(Records from a data collection)
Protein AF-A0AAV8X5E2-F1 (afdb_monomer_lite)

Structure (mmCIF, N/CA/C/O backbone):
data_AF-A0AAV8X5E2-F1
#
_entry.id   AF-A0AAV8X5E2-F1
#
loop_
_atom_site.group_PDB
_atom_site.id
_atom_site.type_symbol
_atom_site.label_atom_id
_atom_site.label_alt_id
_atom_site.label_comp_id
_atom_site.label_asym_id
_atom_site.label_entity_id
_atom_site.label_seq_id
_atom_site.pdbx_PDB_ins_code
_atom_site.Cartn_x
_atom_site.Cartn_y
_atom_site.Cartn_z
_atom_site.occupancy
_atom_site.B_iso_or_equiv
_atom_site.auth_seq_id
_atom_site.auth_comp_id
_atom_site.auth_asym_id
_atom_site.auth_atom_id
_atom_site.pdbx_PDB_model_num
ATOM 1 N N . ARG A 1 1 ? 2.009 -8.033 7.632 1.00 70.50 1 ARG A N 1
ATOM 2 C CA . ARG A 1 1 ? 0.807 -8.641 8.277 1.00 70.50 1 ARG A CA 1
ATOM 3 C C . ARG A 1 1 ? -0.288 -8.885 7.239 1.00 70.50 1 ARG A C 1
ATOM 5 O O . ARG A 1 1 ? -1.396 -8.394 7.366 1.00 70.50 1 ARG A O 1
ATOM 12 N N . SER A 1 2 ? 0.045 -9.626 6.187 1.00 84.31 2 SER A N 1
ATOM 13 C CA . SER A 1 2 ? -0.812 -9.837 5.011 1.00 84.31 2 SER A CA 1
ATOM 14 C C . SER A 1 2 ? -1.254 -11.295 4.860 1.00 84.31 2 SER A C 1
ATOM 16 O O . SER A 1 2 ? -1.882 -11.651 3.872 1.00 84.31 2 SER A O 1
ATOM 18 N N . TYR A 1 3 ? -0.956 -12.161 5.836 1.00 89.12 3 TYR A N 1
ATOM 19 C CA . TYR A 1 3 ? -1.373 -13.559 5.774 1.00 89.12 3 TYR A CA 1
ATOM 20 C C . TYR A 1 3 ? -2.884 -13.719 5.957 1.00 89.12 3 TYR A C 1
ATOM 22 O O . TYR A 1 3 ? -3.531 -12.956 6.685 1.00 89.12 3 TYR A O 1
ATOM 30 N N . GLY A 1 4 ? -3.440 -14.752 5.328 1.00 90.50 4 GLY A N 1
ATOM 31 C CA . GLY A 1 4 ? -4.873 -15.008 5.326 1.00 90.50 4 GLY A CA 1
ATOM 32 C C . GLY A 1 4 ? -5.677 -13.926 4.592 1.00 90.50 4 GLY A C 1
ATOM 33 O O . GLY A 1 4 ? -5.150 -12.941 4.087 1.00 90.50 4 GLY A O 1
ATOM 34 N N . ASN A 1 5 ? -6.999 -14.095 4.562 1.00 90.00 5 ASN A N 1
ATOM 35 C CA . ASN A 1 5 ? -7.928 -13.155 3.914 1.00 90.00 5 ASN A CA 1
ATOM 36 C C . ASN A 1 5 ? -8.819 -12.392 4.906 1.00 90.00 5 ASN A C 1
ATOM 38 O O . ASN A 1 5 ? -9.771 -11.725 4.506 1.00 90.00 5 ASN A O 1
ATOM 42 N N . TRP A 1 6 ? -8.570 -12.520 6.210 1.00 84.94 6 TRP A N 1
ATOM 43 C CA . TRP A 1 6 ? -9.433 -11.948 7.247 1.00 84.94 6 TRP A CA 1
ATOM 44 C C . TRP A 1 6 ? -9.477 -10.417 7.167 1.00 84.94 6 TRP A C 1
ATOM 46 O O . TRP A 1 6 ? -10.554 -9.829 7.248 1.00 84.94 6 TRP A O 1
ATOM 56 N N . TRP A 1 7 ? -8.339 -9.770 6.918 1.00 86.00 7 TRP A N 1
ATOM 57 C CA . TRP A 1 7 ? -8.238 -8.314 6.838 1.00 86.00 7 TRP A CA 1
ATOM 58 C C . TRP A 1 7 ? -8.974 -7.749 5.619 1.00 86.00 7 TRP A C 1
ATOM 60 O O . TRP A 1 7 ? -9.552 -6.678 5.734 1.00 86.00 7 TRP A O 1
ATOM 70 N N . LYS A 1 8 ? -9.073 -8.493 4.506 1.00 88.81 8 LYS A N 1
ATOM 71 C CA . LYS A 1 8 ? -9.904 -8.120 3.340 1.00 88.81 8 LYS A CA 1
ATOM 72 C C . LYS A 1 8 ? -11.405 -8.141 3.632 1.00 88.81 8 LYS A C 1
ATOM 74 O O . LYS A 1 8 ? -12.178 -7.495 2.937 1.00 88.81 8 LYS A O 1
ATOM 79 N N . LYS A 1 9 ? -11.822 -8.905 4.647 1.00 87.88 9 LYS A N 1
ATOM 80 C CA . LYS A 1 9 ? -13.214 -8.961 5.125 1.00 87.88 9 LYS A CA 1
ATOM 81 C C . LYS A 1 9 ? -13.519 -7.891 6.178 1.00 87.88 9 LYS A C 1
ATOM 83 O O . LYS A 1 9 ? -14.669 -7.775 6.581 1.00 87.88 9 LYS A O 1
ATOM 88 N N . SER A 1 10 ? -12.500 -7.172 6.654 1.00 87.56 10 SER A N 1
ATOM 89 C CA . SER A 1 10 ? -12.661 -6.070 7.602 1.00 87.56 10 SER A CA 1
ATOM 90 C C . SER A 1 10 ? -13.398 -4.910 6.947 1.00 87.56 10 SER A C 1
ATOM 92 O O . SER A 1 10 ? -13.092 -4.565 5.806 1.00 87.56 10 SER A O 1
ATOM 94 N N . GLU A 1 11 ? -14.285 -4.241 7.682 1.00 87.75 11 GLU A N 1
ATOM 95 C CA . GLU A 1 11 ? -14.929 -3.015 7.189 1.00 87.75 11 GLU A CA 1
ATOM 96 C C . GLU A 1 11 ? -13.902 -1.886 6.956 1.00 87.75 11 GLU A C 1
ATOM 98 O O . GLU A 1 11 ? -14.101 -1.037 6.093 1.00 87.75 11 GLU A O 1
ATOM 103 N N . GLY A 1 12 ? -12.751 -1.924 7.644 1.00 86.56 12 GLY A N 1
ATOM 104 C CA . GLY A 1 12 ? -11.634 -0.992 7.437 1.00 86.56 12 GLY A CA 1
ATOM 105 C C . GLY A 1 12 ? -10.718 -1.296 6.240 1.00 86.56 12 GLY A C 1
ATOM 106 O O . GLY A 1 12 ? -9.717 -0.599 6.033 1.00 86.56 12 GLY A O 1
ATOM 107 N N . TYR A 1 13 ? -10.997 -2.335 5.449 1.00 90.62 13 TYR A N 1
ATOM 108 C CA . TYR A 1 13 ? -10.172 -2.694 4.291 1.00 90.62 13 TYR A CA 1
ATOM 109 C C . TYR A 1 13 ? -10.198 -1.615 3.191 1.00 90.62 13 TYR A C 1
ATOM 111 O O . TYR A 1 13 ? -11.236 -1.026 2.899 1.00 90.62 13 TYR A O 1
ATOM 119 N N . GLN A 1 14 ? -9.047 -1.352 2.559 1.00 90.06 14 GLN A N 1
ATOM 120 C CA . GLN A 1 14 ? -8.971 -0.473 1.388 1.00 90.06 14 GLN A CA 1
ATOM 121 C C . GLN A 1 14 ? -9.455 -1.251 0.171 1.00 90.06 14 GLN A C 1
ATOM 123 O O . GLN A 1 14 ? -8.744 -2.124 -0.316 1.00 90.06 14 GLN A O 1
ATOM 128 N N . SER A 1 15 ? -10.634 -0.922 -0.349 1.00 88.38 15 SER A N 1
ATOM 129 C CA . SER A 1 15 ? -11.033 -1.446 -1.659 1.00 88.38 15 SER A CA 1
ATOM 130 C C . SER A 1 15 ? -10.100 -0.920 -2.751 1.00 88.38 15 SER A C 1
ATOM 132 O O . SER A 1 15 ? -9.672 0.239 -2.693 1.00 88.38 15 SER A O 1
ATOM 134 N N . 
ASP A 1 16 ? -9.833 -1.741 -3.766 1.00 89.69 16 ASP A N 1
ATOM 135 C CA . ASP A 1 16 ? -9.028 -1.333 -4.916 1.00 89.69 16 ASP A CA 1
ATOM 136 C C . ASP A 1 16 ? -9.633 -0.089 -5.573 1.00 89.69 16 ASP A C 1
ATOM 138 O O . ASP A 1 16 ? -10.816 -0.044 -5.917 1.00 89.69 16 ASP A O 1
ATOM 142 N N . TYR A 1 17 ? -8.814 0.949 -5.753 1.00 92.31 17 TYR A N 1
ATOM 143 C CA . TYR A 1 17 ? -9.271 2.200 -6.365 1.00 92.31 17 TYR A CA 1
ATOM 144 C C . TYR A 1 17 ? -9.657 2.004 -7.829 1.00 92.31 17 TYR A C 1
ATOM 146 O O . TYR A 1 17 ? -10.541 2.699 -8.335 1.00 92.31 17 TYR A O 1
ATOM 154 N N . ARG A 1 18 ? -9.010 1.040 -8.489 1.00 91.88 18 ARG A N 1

--

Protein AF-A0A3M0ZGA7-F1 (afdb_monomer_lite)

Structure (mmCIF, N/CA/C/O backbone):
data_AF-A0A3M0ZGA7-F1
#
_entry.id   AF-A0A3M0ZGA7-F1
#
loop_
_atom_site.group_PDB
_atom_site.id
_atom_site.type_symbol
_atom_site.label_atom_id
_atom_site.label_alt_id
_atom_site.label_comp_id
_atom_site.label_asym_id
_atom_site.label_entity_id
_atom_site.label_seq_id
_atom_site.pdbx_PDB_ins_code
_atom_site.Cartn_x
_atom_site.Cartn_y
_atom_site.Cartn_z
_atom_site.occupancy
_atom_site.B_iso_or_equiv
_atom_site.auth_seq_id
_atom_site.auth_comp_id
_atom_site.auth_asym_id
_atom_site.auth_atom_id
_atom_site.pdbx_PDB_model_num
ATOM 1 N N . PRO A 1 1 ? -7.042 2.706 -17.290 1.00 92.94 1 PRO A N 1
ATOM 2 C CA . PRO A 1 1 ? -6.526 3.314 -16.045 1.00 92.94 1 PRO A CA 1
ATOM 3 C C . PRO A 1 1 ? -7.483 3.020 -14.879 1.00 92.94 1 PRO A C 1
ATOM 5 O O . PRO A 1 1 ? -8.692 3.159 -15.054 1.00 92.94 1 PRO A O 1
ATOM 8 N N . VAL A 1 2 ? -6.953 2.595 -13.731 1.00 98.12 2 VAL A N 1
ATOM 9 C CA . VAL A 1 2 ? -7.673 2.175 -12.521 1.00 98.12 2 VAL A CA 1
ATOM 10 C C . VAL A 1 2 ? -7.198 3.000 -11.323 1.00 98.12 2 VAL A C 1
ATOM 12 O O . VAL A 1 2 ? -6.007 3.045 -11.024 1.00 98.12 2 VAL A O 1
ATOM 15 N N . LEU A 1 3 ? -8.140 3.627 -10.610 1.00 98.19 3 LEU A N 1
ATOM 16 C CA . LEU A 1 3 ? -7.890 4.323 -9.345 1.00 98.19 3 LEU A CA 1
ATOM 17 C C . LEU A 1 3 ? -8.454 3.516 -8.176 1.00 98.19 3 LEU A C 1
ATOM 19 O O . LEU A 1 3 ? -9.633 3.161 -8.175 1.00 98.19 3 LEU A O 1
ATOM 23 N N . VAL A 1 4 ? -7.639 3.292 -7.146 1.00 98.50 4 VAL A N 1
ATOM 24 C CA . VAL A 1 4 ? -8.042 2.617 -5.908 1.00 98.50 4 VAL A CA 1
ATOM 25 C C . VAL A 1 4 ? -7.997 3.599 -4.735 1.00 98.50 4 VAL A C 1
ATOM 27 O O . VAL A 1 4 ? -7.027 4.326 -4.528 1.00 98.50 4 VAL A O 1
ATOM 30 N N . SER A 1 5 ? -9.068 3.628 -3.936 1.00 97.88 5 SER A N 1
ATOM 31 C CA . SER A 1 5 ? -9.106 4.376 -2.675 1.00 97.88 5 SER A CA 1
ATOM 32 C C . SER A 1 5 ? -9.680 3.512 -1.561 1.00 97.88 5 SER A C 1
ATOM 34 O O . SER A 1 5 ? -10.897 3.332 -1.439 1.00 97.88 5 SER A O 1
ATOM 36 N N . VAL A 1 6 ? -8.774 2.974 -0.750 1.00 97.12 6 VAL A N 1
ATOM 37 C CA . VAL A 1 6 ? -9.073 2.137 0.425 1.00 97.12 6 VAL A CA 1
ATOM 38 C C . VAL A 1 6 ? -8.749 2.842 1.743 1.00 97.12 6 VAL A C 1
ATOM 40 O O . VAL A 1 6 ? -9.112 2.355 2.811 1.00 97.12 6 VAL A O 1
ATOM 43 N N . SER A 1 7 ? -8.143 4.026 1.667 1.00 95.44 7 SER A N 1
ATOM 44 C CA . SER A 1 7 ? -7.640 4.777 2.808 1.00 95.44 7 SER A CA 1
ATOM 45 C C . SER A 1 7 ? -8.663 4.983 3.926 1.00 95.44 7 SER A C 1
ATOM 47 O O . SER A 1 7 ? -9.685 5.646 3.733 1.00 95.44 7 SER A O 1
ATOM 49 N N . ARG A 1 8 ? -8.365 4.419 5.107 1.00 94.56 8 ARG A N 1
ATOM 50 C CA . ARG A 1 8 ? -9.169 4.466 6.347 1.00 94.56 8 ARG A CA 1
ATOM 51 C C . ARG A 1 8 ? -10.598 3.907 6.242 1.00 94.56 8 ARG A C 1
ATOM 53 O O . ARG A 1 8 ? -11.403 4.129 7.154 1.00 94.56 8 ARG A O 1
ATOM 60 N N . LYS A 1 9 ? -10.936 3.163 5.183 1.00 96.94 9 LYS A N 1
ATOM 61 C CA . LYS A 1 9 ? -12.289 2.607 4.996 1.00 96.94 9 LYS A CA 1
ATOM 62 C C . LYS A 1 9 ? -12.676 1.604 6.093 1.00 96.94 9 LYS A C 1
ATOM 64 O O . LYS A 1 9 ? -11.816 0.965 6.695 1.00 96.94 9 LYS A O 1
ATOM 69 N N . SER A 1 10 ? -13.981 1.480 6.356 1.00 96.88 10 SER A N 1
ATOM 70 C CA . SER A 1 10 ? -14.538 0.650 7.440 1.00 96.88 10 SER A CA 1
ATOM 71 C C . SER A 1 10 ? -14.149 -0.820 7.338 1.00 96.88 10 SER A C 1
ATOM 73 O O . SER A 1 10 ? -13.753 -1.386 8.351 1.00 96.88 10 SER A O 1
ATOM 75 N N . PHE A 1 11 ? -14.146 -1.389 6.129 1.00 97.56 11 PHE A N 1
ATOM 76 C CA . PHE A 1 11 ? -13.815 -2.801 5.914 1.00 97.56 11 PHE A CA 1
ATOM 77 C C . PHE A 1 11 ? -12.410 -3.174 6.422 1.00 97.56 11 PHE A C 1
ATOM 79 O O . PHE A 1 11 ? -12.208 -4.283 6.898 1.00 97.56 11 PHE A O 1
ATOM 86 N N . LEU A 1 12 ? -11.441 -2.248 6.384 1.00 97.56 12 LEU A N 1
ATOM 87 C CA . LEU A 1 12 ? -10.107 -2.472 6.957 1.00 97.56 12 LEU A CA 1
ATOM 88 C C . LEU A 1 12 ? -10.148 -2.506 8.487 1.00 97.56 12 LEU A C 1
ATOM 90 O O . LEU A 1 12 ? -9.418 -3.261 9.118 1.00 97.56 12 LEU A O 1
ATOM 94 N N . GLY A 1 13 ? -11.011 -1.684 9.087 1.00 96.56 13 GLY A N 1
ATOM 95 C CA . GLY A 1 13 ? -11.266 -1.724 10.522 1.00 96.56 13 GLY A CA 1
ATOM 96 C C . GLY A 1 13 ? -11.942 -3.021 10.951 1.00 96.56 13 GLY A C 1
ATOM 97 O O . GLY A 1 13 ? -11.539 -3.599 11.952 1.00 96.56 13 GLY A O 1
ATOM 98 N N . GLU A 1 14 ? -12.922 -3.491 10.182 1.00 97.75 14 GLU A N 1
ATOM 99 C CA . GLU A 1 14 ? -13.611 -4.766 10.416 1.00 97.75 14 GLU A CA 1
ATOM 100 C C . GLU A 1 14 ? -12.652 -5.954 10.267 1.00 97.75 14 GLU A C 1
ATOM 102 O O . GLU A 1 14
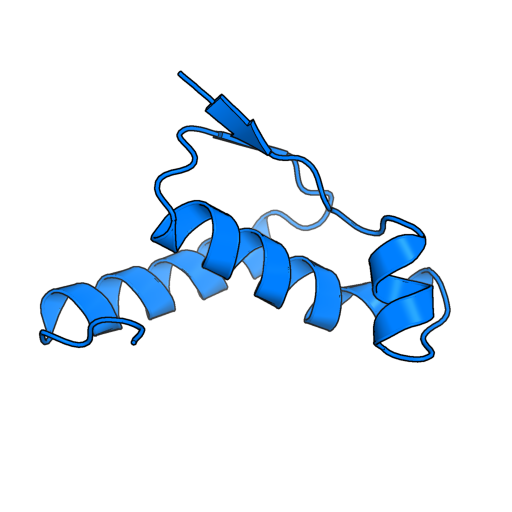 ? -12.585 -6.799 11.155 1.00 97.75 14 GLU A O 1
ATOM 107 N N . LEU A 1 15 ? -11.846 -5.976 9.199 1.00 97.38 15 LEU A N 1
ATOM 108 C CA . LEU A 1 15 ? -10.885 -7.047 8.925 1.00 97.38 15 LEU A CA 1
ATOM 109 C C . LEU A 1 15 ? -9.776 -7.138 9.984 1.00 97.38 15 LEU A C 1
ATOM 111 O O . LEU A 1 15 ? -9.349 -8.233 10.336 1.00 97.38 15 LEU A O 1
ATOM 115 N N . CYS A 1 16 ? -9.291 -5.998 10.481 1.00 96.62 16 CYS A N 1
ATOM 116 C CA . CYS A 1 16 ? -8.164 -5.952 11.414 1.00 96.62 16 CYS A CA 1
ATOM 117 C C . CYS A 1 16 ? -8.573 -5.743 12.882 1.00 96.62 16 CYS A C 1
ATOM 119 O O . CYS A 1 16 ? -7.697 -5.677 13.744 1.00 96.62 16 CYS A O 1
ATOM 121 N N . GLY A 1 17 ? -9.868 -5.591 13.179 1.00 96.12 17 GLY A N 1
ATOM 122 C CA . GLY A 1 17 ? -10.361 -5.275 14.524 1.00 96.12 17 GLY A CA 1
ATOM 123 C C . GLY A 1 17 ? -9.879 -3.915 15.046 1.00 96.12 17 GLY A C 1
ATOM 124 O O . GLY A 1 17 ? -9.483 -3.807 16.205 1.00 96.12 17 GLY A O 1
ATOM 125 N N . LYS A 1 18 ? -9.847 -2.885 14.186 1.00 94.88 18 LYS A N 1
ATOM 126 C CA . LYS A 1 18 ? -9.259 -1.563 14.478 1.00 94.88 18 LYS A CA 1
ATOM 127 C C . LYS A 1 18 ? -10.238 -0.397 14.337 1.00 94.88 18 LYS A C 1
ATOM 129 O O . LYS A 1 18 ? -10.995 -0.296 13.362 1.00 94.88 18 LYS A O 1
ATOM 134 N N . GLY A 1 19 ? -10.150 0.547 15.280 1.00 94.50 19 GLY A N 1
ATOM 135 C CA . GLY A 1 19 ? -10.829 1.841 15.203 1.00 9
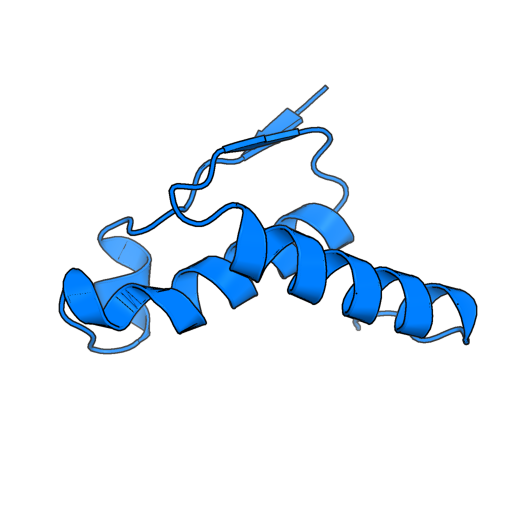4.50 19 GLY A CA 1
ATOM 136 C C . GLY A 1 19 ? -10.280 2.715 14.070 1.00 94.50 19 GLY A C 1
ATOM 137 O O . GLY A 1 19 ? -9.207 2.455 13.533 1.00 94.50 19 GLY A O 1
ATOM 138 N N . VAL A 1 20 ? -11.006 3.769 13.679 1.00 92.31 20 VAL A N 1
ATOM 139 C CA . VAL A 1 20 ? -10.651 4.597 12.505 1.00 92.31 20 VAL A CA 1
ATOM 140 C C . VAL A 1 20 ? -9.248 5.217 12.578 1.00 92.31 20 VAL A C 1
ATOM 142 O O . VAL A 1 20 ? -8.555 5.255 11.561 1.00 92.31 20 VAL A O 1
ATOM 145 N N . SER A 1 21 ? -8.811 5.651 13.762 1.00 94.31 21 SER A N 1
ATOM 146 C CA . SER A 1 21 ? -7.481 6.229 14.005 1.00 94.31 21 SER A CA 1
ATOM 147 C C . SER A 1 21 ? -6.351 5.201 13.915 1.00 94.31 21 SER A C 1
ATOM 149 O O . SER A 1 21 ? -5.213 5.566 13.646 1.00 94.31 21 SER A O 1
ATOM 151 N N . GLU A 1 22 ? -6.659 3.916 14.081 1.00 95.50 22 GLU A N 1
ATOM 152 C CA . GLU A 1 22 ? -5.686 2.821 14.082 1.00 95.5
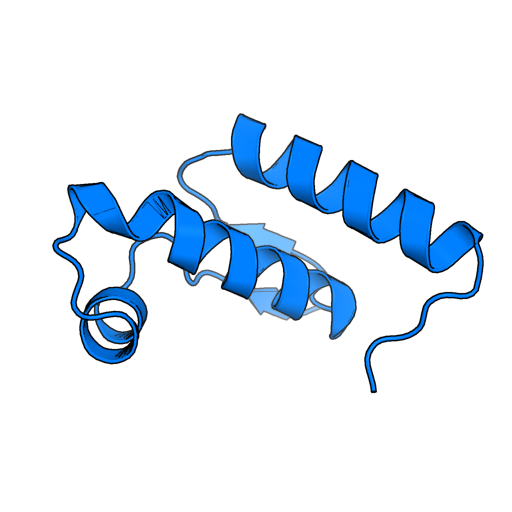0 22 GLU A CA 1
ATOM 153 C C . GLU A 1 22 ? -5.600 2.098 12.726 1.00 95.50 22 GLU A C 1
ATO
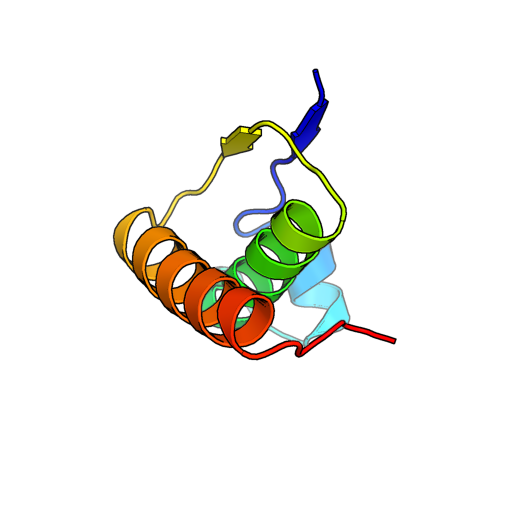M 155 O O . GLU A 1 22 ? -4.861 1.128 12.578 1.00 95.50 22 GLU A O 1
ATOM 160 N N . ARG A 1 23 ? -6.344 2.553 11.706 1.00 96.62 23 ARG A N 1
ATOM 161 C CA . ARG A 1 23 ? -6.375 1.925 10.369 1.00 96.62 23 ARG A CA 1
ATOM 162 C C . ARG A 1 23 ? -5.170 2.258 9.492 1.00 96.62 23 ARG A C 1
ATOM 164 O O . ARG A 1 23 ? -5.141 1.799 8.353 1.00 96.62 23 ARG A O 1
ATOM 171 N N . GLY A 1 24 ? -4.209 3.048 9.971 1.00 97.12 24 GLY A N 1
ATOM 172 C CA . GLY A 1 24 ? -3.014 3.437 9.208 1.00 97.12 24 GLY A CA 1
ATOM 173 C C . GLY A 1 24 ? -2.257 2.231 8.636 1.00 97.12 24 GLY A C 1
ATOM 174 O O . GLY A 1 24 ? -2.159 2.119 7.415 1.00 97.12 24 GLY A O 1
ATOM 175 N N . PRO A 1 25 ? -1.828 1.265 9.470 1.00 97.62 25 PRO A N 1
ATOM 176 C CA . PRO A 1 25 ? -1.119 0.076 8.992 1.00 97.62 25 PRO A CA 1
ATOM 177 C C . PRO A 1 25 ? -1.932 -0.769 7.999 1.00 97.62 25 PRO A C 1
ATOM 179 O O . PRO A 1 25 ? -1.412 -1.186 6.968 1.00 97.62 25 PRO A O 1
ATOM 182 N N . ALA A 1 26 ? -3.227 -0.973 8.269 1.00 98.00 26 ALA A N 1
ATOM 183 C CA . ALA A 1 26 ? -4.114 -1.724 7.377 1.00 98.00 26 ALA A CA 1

PROBLEM
Between and including the line with "ATOM 134 N N . GLY" and the line with "ATOM 142 O O", repeat every line exactly as it appears above, with pictures left out.

REPLY TO THE EXERCISE
ATOM 134 N N . GLY A 1 19 ? -10.150 0.547 15.280 1.00 94.50 19 GLY A N 1
ATOM 135 C CA . GLY A 1 19 ? -10.829 1.841 15.203 1.00 9
4.50 19 GLY A CA 1
ATOM 136 C C . GLY A 1 19 ? -10.280 2.715 14.070 1.00 94.50 19 GLY A C 1
ATOM 137 O O . GLY A 1 19 ? -9.207 2.455 13.533 1.00 94.50 19 GLY A O 1
ATOM 138 N N . VAL A 1 20 ? -11.006 3.769 13.679 1.00 92.31 20 VAL A N 1
ATOM 139 C CA . VAL A 1 20 ? -10.651 4.597 12.505 1.00 92.31 20 VAL A CA 1
ATOM 140 C C . VAL A 1 20 ? -9.248 5.217 12.578 1.00 92.31 20 VAL A C 1
ATOM 142 O O . VAL A 1 20 ? -8.555 5.255 11.561 1.00 92.31 20 VAL A O 1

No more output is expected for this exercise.